But she couldn’t fool herself. As his thumb began a slow, circuitous movement on her collarbone, she accepted—no, she didn’t accept, she acknowledged—the impact he had on her. With nothing more than a simple touch he underscored the fact that sex influenced more than the body, because he tugged on sexual strings in her mind, her heart.
No, no, no! This is richy rich. Your boss. Remember that!
She pulled away. “It’s okay. Um…I’ll go now. Goodnight.”
As her fingers grasped the doorknob, he spoke again. “Em…Ember?”
A hysterical laugh bubbled beneath the surface. Ember! What a perfect choice. Because sure as death and taxes, the fire may have banked when I pulled away from him, but the remains still smoulder.
She shook her head but didn’t look back at him.
He sighed. “Would you please tell me your name?”
Another shake of her head. He already had enough to mock her about. Why give him more ammunition?
“I’m sorry about this afternoon. I know I hurt you somehow when I asked about the business you’re starting, but I didn’t mean to. I did mean what I said about helping you. Helping with start ups is part of what I do. If you don’t have a business plan, I can assist with its preparation. If you’ve already got one, I’d be happy to look over it for you. No charge.”
Without releasing the doorknob, she turned back to look at him. “Why?”
“Why what?”
“Why are you offering to help? You don’t know me, and we’re not friends, so what gives?”
He didn’t physically take a step back, but he somehow withdrew. His eyes bore into hers for a moment before dropping to the floor. He shoved his hands in the pockets of his pants, then looked back at her. “I don’t know.”
And she could tell it bugged the hell out of him.
Something was going on between the two of them. She knew it, and she knew he knew it. Neither of them wanted it, neither of them liked it. But it was there.

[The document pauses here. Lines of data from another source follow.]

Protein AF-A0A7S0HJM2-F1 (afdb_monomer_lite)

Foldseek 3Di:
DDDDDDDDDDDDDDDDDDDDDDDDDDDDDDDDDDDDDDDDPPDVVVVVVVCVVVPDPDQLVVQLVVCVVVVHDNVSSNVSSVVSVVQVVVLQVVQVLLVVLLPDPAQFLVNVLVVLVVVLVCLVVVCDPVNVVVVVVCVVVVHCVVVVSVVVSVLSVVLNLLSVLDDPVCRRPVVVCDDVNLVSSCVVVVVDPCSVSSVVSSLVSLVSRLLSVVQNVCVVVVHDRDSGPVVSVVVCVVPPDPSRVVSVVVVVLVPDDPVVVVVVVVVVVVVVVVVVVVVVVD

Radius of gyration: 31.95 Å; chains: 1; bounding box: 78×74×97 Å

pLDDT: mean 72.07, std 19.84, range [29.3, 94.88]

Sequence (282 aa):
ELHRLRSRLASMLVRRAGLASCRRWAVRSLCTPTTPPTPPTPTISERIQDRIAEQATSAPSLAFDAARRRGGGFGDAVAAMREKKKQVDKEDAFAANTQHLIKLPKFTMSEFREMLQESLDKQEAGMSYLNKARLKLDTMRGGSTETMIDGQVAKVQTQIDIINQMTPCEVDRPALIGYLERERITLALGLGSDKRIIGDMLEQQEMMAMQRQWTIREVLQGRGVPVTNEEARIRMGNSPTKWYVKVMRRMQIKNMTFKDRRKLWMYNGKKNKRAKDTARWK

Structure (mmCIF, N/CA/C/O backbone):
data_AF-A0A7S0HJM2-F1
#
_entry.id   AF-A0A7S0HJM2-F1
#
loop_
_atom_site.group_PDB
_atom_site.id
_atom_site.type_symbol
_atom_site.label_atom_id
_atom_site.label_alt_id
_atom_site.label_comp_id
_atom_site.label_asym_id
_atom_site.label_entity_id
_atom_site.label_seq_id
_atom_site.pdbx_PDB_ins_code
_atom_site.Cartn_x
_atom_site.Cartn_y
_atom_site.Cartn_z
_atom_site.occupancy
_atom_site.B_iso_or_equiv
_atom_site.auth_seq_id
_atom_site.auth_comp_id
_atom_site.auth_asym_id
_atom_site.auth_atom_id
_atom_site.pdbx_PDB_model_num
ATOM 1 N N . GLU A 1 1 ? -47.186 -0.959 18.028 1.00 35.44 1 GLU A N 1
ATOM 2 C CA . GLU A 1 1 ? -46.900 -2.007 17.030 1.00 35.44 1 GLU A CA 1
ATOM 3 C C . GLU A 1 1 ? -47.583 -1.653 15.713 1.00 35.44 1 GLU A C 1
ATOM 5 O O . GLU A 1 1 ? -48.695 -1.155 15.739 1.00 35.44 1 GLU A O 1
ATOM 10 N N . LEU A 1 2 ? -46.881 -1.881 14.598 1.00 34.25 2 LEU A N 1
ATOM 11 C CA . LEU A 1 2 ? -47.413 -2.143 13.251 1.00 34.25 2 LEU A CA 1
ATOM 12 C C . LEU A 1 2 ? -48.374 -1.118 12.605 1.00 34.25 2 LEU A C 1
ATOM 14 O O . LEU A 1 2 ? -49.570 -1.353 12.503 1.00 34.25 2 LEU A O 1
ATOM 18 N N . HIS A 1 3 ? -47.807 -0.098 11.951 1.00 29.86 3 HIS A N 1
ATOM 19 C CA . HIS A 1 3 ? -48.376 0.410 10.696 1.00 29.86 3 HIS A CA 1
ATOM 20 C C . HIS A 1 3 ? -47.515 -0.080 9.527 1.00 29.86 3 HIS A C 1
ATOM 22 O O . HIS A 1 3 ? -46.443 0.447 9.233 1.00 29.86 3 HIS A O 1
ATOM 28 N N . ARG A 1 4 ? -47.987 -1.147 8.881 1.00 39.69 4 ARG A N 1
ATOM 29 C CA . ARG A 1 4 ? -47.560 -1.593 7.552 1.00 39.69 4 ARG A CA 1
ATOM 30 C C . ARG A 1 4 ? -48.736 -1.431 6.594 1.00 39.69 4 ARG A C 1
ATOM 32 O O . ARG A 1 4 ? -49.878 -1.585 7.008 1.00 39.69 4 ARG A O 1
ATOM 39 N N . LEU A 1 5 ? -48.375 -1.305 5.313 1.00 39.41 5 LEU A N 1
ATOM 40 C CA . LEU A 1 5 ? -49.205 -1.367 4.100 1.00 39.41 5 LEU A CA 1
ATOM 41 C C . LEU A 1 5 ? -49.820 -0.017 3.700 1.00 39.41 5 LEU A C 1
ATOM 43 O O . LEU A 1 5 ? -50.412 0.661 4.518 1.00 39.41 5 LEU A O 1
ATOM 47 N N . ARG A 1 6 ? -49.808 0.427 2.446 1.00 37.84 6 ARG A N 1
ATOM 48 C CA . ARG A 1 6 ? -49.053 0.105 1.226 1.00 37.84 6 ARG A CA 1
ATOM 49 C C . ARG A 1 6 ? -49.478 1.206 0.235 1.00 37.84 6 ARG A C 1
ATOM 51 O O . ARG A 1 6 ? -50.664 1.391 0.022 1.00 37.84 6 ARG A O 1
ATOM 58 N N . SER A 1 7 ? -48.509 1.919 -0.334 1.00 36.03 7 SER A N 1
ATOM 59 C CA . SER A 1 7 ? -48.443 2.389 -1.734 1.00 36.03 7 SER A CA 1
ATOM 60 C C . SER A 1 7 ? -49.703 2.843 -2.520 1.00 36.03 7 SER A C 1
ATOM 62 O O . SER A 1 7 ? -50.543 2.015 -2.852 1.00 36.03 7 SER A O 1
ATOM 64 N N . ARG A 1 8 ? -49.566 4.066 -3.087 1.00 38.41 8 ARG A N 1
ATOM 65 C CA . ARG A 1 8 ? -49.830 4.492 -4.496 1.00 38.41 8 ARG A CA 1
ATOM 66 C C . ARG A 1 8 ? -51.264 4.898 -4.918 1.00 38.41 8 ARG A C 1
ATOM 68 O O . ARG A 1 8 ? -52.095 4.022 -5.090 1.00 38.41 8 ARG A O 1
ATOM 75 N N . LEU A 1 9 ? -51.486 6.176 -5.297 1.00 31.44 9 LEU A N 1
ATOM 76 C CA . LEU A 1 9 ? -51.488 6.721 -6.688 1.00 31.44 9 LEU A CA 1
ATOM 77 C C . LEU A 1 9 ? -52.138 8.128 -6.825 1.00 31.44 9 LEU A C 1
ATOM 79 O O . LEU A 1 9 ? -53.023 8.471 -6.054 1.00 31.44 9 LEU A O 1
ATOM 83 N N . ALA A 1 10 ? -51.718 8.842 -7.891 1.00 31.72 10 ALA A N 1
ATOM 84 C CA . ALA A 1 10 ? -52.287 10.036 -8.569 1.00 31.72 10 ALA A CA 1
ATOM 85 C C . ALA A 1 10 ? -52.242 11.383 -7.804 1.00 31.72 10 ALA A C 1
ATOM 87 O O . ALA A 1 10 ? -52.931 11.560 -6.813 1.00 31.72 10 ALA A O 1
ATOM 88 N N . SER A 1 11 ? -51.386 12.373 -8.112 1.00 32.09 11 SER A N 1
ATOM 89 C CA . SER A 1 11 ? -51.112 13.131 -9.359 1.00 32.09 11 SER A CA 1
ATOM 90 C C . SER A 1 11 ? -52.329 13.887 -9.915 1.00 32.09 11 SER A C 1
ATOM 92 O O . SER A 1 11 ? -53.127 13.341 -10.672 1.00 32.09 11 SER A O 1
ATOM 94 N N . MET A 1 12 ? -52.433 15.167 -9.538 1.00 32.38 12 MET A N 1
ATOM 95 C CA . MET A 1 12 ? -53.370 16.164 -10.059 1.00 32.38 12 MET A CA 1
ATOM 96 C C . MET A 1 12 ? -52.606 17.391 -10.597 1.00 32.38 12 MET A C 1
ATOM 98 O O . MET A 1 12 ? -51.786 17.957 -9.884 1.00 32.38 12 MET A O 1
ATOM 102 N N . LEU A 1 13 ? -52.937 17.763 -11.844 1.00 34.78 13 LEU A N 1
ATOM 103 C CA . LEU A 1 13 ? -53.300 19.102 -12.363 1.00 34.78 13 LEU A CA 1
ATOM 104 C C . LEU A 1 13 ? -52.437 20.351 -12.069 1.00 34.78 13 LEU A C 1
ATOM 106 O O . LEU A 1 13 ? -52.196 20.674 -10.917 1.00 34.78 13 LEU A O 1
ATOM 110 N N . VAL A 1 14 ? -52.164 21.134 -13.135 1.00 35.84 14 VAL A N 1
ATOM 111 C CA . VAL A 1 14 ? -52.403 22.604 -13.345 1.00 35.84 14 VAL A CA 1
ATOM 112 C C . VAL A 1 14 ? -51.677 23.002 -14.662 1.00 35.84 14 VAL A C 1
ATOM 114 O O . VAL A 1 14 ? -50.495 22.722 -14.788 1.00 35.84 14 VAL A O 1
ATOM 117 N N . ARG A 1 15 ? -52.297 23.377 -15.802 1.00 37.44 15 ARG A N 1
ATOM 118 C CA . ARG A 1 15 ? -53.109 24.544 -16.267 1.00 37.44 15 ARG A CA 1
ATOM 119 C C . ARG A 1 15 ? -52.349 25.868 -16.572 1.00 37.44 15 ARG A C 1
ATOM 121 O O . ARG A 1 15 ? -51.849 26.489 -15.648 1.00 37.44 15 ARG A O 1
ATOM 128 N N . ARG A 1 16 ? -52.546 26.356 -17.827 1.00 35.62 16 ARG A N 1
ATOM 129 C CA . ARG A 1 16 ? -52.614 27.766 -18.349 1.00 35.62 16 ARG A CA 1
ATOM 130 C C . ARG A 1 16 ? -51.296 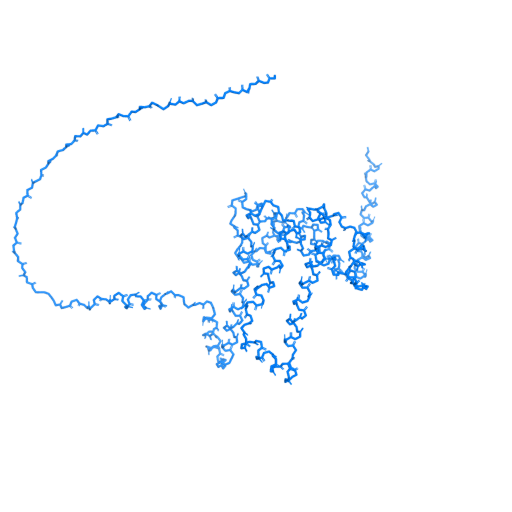28.577 -18.445 1.00 35.62 16 ARG A C 1
ATOM 132 O O . ARG A 1 16 ? -50.436 28.397 -17.609 1.00 35.62 16 ARG A O 1
ATOM 139 N N . ALA A 1 17 ? -51.046 29.502 -19.389 1.00 33.78 17 ALA A N 1
ATOM 140 C CA . ALA A 1 17 ? -51.812 30.192 -20.446 1.00 33.78 17 ALA A CA 1
ATOM 141 C C . ALA A 1 17 ? -50.850 30.780 -21.521 1.00 33.78 17 ALA A C 1
ATOM 143 O O . ALA A 1 17 ? -49.657 30.913 -21.266 1.00 33.78 17 ALA A O 1
ATOM 144 N N . GLY A 1 18 ? -51.377 31.167 -22.692 1.00 29.30 18 GLY A N 1
ATOM 145 C CA . GLY A 1 18 ? -50.686 31.981 -23.708 1.00 29.30 18 GLY A CA 1
ATOM 146 C C . GLY A 1 18 ? -51.270 33.397 -23.851 1.00 29.30 18 GLY A C 1
ATOM 147 O O . GLY A 1 18 ? -52.279 33.681 -23.209 1.00 29.30 18 GLY A O 1
ATOM 148 N N . LEU A 1 19 ? -50.627 34.228 -24.697 1.00 34.22 19 LEU A N 1
ATOM 149 C CA . LEU A 1 19 ? -51.104 35.382 -25.517 1.00 34.22 19 LEU A CA 1
ATOM 150 C C . LEU A 1 19 ? -49.920 36.357 -25.767 1.00 34.22 19 LEU A C 1
ATOM 152 O O . LEU A 1 19 ? -49.280 36.771 -24.811 1.00 34.22 19 LEU A O 1
ATOM 156 N N . ALA A 1 20 ? -49.462 36.531 -27.023 1.00 34.50 20 ALA A N 1
ATOM 157 C CA . ALA A 1 20 ? -49.727 37.664 -27.954 1.00 34.50 20 ALA A CA 1
ATOM 158 C C . ALA A 1 20 ? -48.845 38.919 -27.660 1.00 34.50 20 ALA A C 1
ATOM 160 O O . ALA A 1 20 ? -48.579 39.193 -26.506 1.00 34.50 20 ALA A O 1
ATOM 161 N N . SER A 1 21 ? -48.343 39.767 -28.575 1.00 32.31 21 SER A N 1
ATOM 162 C CA . SER A 1 21 ? -48.654 40.086 -29.978 1.00 32.31 21 SER A CA 1
ATOM 163 C C . SER A 1 21 ? -47.616 41.108 -30.542 1.00 32.31 21 SER A C 1
ATOM 165 O O . SER A 1 21 ? -47.204 41.973 -29.781 1.00 32.31 21 SER A O 1
ATOM 167 N N . CYS A 1 22 ? -47.311 41.032 -31.860 1.00 31.11 22 CYS A N 1
ATOM 168 C CA . CYS A 1 22 ? -47.106 42.097 -32.898 1.00 31.11 22 CYS A CA 1
ATOM 169 C C . CYS A 1 22 ? -46.152 43.307 -32.640 1.00 31.11 22 CYS A C 1
ATOM 171 O O . CYS A 1 22 ? -46.094 43.808 -31.535 1.00 31.11 22 CYS A O 1
ATOM 173 N N . ARG A 1 23 ? -45.414 43.959 -33.567 1.00 34.47 23 ARG A N 1
ATOM 174 C CA . ARG A 1 23 ? -45.433 44.280 -35.028 1.00 34.47 23 ARG A CA 1
ATOM 175 C C . ARG A 1 23 ? -43.993 44.762 -35.388 1.00 34.47 23 ARG A C 1
ATOM 177 O O . ARG A 1 23 ? -43.391 45.443 -34.574 1.00 34.47 23 ARG A O 1
ATOM 184 N N . ARG A 1 24 ? -43.320 44.314 -36.461 1.00 33.84 24 ARG A N 1
ATOM 185 C CA . ARG A 1 24 ? -43.288 44.815 -37.866 1.00 33.84 24 ARG A CA 1
ATOM 186 C C . ARG A 1 24 ? -42.875 46.298 -38.031 1.00 33.84 24 ARG A C 1
ATOM 188 O O . ARG A 1 24 ? -43.636 47.149 -37.602 1.00 33.84 24 ARG A O 1
ATOM 195 N N . TRP A 1 25 ? -41.779 46.559 -38.768 1.00 30.77 25 TRP A N 1
ATOM 196 C CA . TRP A 1 25 ? -41.647 47.496 -39.914 1.00 30.77 25 TRP A CA 1
ATOM 197 C C . TRP A 1 25 ? -40.317 47.249 -40.673 1.00 30.77 25 TRP A C 1
ATOM 199 O O . TRP A 1 25 ? -39.283 47.000 -40.064 1.00 30.77 25 TRP A O 1
ATOM 209 N N . ALA A 1 26 ? -40.391 47.254 -42.010 1.00 34.91 26 ALA A N 1
ATOM 210 C CA . ALA A 1 26 ? -39.278 47.196 -42.973 1.00 34.91 26 ALA A CA 1
ATOM 211 C C . ALA A 1 26 ? -38.727 48.627 -43.217 1.00 34.91 26 ALA A C 1
ATOM 213 O O . ALA A 1 26 ? -39.405 49.583 -42.861 1.00 34.91 26 ALA A O 1
ATOM 214 N N . VAL A 1 27 ? -37.536 48.870 -43.783 1.00 32.28 27 VAL A N 1
ATOM 215 C CA . VAL A 1 27 ? -37.271 48.960 -45.239 1.00 32.28 27 VAL A CA 1
ATOM 216 C C . VAL A 1 27 ? -35.785 49.346 -45.474 1.00 32.28 27 VAL A C 1
ATOM 218 O O . VAL A 1 27 ? -35.268 50.221 -44.793 1.00 32.28 27 VAL A O 1
ATOM 221 N N . ARG A 1 28 ? -35.157 48.684 -46.465 1.00 34.41 28 ARG A N 1
ATOM 222 C CA . ARG A 1 28 ? -34.035 49.051 -47.378 1.00 34.41 28 ARG A CA 1
ATOM 223 C C . ARG A 1 28 ? -32.999 50.134 -46.989 1.00 34.41 28 ARG A C 1
ATOM 225 O O . ARG A 1 28 ? -33.351 51.294 -46.845 1.00 34.41 28 ARG A O 1
ATOM 232 N N . SER A 1 29 ? -31.716 49.812 -47.206 1.00 29.88 29 SER A N 1
ATOM 233 C CA . SER A 1 29 ? -30.872 50.550 -48.171 1.00 29.88 29 SER A CA 1
ATOM 234 C C . SER A 1 29 ? -29.669 49.714 -48.621 1.00 29.88 29 SER A C 1
ATOM 236 O O . SER A 1 29 ? -28.925 49.183 -47.803 1.00 29.88 29 SER A O 1
ATOM 238 N N . LEU A 1 30 ? -29.498 49.614 -49.940 1.00 36.19 30 LEU A N 1
ATOM 239 C CA . LEU A 1 30 ? -28.262 49.217 -50.615 1.00 36.19 30 LEU A CA 1
ATOM 240 C C . LEU A 1 30 ? -27.170 50.252 -50.316 1.00 36.19 30 LEU A C 1
ATOM 242 O O . LEU A 1 30 ? -27.486 51.438 -50.298 1.00 36.19 30 LEU A O 1
ATOM 246 N N . CYS A 1 31 ? -25.934 49.793 -50.104 1.00 30.30 31 CYS A N 1
ATOM 247 C CA . CYS A 1 31 ? -24.673 50.462 -50.458 1.00 30.30 31 CYS A CA 1
ATOM 248 C C . CYS A 1 31 ? -23.500 49.606 -49.951 1.00 30.30 31 CYS A C 1
ATOM 250 O O . CYS A 1 31 ? -23.173 49.613 -48.769 1.00 30.30 31 CYS A O 1
ATOM 252 N N . THR A 1 32 ? -22.855 48.869 -50.852 1.00 41.56 32 THR A N 1
ATOM 253 C CA . THR A 1 32 ? -21.442 48.492 -50.702 1.00 41.56 32 THR A CA 1
ATOM 254 C C . THR A 1 32 ? -20.575 49.673 -51.133 1.00 41.56 32 THR A C 1
ATOM 256 O O . THR A 1 32 ? -20.859 50.277 -52.169 1.00 41.56 32 THR A O 1
ATOM 259 N N . PRO A 1 33 ? -19.488 49.955 -50.401 1.00 38.25 33 PRO A N 1
ATOM 260 C CA . PRO A 1 33 ? -18.193 49.861 -51.061 1.00 38.25 33 PRO A CA 1
ATOM 261 C C . PRO A 1 33 ? -17.135 49.136 -50.213 1.00 38.25 33 PRO A C 1
ATOM 263 O O . PRO A 1 33 ? -16.931 49.396 -49.032 1.00 38.25 33 PRO A O 1
ATOM 266 N N . THR A 1 34 ? -16.487 48.196 -50.894 1.00 39.16 34 THR A N 1
ATOM 267 C CA . THR A 1 34 ? -15.087 47.765 -50.829 1.00 39.16 34 THR A CA 1
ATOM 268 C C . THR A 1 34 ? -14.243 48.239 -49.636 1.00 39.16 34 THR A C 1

So much for believing sexual chemistry is nothing but a bunch of hocus pocus. Here I am. Your new poster child.
Oh, she’d been attracted to men before. On all sorts of levels. But she’d never—ever—felt this pull. She’d never felt anything so complex, so amazing, so mysterious.
Her cognitive self shied away from him. Urged her to remember he had the power to hurt her. Her intuitive self, independent of all reasoning, whispered something else in her ear. A siren’s call, telling her he’d provide a safe harbour, maybe even the home she’d looked for all these years.
Fortunately, her cognitive self stepped up and kicked little Miss Intuition’s butt.
“I don’t know either. But thanks for the offer.”
This time he didn’t stop her from leaving the room.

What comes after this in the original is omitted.